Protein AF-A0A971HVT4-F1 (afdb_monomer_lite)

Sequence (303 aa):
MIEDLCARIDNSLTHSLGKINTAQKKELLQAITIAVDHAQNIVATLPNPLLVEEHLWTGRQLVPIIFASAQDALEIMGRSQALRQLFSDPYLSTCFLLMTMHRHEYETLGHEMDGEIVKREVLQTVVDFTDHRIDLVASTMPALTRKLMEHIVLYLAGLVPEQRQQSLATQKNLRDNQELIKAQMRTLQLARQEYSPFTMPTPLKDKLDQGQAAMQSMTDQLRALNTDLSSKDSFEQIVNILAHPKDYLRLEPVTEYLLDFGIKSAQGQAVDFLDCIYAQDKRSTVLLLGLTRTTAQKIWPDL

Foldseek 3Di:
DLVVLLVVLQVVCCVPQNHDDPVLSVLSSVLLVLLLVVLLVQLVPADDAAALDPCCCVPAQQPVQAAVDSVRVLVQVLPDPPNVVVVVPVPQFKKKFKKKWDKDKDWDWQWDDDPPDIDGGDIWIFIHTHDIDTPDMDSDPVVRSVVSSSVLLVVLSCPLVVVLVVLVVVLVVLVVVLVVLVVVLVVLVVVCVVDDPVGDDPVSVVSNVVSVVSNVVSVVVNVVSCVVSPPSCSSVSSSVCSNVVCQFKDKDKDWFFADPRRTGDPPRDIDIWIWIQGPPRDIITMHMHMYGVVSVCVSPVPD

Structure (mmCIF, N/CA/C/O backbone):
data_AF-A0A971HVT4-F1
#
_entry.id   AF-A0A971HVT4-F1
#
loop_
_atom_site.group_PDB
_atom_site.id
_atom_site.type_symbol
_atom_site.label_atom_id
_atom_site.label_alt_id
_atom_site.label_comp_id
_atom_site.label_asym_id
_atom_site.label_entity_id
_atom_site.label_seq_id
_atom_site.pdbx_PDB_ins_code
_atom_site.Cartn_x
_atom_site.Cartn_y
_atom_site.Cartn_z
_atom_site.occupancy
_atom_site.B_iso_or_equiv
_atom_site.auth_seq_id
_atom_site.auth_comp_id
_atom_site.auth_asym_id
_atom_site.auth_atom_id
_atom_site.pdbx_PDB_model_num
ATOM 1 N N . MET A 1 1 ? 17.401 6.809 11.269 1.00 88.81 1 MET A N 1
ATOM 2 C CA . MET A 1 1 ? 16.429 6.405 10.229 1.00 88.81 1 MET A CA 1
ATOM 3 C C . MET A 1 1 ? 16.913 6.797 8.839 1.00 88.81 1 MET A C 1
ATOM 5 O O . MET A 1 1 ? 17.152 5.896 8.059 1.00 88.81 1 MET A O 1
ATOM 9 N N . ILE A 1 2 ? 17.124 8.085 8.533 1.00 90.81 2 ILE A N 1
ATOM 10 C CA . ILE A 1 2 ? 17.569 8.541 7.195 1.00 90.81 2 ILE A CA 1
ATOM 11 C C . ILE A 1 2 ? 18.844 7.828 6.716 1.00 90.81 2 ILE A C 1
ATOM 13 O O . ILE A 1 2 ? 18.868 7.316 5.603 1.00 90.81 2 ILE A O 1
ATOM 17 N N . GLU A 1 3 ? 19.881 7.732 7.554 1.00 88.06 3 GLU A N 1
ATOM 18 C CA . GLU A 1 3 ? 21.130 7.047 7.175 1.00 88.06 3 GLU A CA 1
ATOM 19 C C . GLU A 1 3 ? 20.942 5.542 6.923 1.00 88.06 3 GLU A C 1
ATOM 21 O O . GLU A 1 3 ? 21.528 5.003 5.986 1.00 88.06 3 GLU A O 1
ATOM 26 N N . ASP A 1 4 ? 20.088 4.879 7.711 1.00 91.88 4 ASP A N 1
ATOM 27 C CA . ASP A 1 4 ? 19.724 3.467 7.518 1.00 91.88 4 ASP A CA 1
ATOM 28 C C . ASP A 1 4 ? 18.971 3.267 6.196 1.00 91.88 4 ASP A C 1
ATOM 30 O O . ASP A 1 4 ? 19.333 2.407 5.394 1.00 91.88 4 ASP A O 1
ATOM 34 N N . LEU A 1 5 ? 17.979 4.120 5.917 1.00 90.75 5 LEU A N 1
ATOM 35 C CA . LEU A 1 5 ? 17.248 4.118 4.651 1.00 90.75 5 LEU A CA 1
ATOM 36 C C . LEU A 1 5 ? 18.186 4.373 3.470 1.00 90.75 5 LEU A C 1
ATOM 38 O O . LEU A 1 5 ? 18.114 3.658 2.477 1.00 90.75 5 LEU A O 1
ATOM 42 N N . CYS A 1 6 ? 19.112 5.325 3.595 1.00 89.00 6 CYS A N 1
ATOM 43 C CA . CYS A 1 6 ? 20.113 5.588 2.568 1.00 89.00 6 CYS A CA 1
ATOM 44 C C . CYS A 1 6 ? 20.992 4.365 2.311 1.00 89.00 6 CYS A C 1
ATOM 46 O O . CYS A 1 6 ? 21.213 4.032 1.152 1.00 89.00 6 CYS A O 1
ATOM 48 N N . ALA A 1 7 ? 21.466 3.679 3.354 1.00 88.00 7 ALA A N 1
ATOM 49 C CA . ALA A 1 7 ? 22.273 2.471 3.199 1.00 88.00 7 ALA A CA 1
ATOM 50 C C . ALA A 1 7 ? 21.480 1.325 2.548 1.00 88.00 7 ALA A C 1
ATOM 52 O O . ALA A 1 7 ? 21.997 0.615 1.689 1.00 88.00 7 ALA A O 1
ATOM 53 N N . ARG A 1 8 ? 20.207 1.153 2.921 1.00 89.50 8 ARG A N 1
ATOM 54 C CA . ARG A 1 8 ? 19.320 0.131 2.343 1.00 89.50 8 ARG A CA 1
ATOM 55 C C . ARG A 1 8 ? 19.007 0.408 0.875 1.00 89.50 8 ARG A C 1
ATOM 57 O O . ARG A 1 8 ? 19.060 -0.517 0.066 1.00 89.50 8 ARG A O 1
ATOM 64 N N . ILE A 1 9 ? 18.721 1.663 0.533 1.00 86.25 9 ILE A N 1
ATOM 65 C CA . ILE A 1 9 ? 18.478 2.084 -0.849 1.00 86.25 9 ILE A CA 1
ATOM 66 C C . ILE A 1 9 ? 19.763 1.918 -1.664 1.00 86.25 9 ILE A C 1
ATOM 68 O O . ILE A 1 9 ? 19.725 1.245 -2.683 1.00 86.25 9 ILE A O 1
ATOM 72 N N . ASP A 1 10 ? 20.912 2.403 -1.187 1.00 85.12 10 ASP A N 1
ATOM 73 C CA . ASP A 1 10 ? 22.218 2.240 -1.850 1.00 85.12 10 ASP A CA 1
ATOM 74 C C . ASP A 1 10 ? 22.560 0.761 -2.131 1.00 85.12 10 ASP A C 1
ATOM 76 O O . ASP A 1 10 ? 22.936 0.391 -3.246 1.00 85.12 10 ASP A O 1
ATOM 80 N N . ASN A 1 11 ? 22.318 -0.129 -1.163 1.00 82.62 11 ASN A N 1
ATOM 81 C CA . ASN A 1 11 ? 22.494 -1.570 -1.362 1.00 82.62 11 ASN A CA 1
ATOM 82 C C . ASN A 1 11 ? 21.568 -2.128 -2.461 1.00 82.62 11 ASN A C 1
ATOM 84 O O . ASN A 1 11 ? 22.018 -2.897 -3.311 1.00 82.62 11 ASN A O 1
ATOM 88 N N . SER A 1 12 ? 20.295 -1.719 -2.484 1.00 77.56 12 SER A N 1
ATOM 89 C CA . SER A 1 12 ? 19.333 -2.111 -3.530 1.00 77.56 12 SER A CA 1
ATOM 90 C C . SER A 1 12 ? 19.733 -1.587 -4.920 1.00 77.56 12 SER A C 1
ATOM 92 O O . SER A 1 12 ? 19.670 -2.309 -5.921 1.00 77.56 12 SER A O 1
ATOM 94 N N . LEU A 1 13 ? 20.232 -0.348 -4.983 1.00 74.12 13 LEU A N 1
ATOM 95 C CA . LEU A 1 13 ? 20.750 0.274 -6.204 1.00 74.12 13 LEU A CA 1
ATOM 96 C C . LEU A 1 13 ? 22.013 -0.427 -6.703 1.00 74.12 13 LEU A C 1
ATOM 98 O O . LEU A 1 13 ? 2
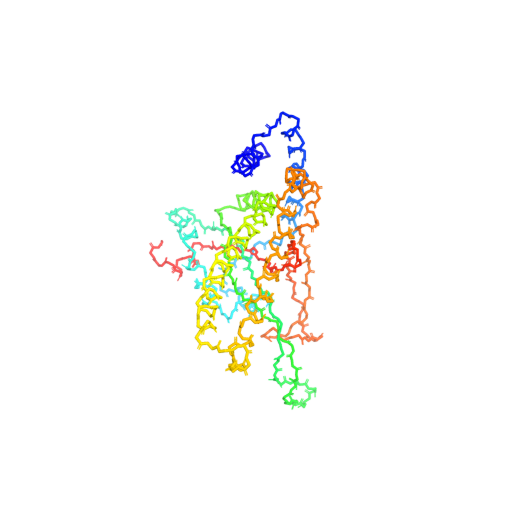2.159 -0.643 -7.900 1.00 74.12 13 LEU A O 1
ATOM 102 N N . THR A 1 14 ? 22.908 -0.852 -5.811 1.00 69.25 14 THR A N 1
ATOM 103 C CA . THR A 1 14 ? 24.158 -1.520 -6.203 1.00 69.25 14 THR A CA 1
ATOM 104 C C . THR A 1 14 ? 23.896 -2.808 -6.989 1.00 69.25 14 THR A C 1
ATOM 106 O O . THR A 1 14 ? 24.617 -3.105 -7.943 1.00 69.25 14 THR A O 1
ATOM 109 N N . HIS A 1 15 ? 22.835 -3.545 -6.648 1.00 61.53 15 HIS A N 1
ATOM 110 C CA . HIS A 1 15 ? 22.434 -4.756 -7.369 1.00 61.53 15 HIS A CA 1
ATOM 111 C C . HIS A 1 15 ? 21.823 -4.491 -8.754 1.00 61.53 15 HIS A C 1
ATOM 113 O O . HIS A 1 15 ? 21.777 -5.409 -9.572 1.00 61.53 15 HIS A O 1
ATOM 119 N N . SER A 1 16 ? 21.365 -3.267 -9.029 1.00 60.56 16 SER A N 1
ATOM 120 C CA . SER A 1 16 ? 20.572 -2.934 -10.219 1.00 60.56 16 SER A CA 1
ATOM 121 C C . SER A 1 16 ? 21.234 -1.904 -11.148 1.00 60.56 16 SER A C 1
ATOM 123 O O . SER A 1 16 ? 21.005 -1.948 -12.355 1.00 60.56 16 SER A O 1
ATOM 125 N N . LEU A 1 17 ? 22.079 -1.014 -10.614 1.00 62.06 17 LEU A N 1
ATOM 126 C CA . LEU A 1 17 ? 22.610 0.185 -11.280 1.00 62.06 17 LEU A CA 1
ATOM 127 C C . LEU A 1 17 ? 24.114 0.430 -11.043 1.00 62.06 17 LEU A C 1
ATOM 129 O O . LEU A 1 17 ? 24.686 1.342 -11.639 1.00 62.06 17 LEU A O 1
ATOM 133 N N . GLY A 1 18 ? 24.777 -0.399 -10.229 1.00 67.00 18 GLY A N 1
ATOM 134 C CA . GLY A 1 18 ? 26.193 -0.243 -9.877 1.00 67.00 18 GLY A CA 1
ATOM 135 C C . GLY A 1 18 ? 26.429 0.673 -8.670 1.00 67.00 18 GLY A C 1
ATOM 136 O O . GLY A 1 18 ? 25.495 1.194 -8.069 1.00 67.00 18 GLY A O 1
ATOM 137 N N . LYS A 1 19 ? 27.698 0.831 -8.269 1.00 71.75 19 LYS A N 1
ATOM 138 C CA . LYS A 1 19 ? 28.072 1.618 -7.079 1.00 71.75 19 LYS A CA 1
ATOM 139 C C . LYS A 1 19 ? 27.884 3.117 -7.324 1.00 71.75 19 LYS A C 1
ATOM 141 O O . LYS A 1 19 ? 28.438 3.641 -8.290 1.00 71.75 19 LYS A O 1
ATOM 146 N N . ILE A 1 20 ? 27.203 3.804 -6.408 1.00 81.00 20 ILE A N 1
ATOM 147 C CA . ILE A 1 20 ? 27.085 5.268 -6.433 1.00 81.00 20 ILE A CA 1
ATOM 148 C C . ILE A 1 20 ? 28.356 5.938 -5.893 1.00 81.00 20 ILE A C 1
ATOM 150 O O . ILE A 1 20 ? 29.056 5.401 -5.030 1.00 81.00 20 ILE A O 1
ATOM 154 N N . ASN A 1 21 ? 28.674 7.127 -6.403 1.00 86.88 21 ASN A N 1
ATOM 155 C CA . ASN A 1 21 ? 29.795 7.932 -5.919 1.00 86.88 21 ASN A CA 1
ATOM 156 C C . ASN A 1 21 ? 29.397 8.818 -4.716 1.00 86.88 21 ASN A C 1
ATOM 158 O O . ASN A 1 21 ? 28.230 8.923 -4.340 1.00 86.88 21 ASN A O 1
ATOM 162 N N . THR A 1 22 ? 30.373 9.497 -4.105 1.00 87.50 22 THR A N 1
ATOM 163 C CA . THR A 1 22 ? 30.142 10.354 -2.928 1.00 87.50 22 THR A CA 1
ATOM 164 C C . THR A 1 22 ? 29.165 11.507 -3.191 1.00 87.50 22 THR A C 1
ATOM 166 O O . THR A 1 22 ? 28.394 11.864 -2.302 1.00 87.50 22 THR A O 1
ATOM 169 N N . ALA A 1 23 ? 29.180 12.092 -4.393 1.00 88.56 23 ALA A N 1
ATOM 170 C CA . ALA A 1 23 ? 28.274 13.183 -4.753 1.00 88.56 23 ALA A CA 1
ATOM 171 C C . ALA A 1 23 ? 26.827 12.681 -4.877 1.00 88.56 23 ALA A C 1
ATOM 173 O O . ALA A 1 23 ? 25.930 13.253 -4.263 1.00 88.56 23 ALA A O 1
ATOM 174 N N . GLN A 1 24 ? 26.629 11.550 -5.555 1.00 88.75 24 GLN A N 1
ATOM 175 C CA . GLN A 1 24 ? 25.341 10.863 -5.671 1.00 88.75 24 GLN A CA 1
ATOM 176 C C . GLN A 1 24 ? 24.799 10.444 -4.302 1.00 88.75 24 GLN A C 1
ATOM 178 O O . GLN A 1 24 ? 23.625 10.630 -4.009 1.00 88.75 24 GLN A O 1
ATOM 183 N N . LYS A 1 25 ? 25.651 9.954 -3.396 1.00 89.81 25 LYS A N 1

================

§ What needs to be done:
Keep to the lines above, from the first one through the line where "data_AF-A0A971HVT4-F1" appears, and copy them exactly.

§ Problem solution:
Protein AF-A0A971HVT4-F1 (afdb_monomer_lite)

Sequence (303 aa):
MIEDLCARIDNSLTHSLGKINTAQKKELLQAITIAVDHAQNIVATLPNPLLVEEHLWTGRQLVPIIFASAQDALEIMGRSQALRQLFSDPYLSTCFLLMTMHRHEYETLGHEMDGEIVKREVLQTVVDFTDHRIDLVASTMPALTRKLMEHIVLYLAGLVPEQRQQSLATQKNLRDNQELIKAQMRTLQLARQEYSPFTMPTPLKDKLDQGQAAMQSMTDQLRALNTDLSSKDSFEQIVNILAHPKDYLRLEPVTEYLLDFGIKSAQGQAVDFLDCIYAQDKRSTVLLLGLTRTTAQKIWPDL

Foldseek 3Di:
DLVVLLVVLQVVCCVPQNHDDPVLSVLSSVLLVLLLVVLLVQLVPADDAAALDPCCCVPAQQPVQAAVDSVRVLVQVLPDPPNVVVVVPVPQFKKKFKKKWDKDKDWDWQWDDDPPDIDGGDIWIFIHTHDIDTPDMDSDPVVRSVVSSSVLLVVLSCPLVVVLVVLVVVLVVLVVVLVVLVVVLVVLVVVCVVDDPVGDDPVSVVSNVVSVVSNVVSVVVNVVSCVVSPPSCSSVSSSVCSNVVCQFKDKDKDWFFADPRRTGDPPRDIDIWIWIQGPPRDIITMHMHMYGVVSVCVSPVPD

Structure (mmCIF, N/CA/C/O backbone):
data_AF-A0A971HVT4-F1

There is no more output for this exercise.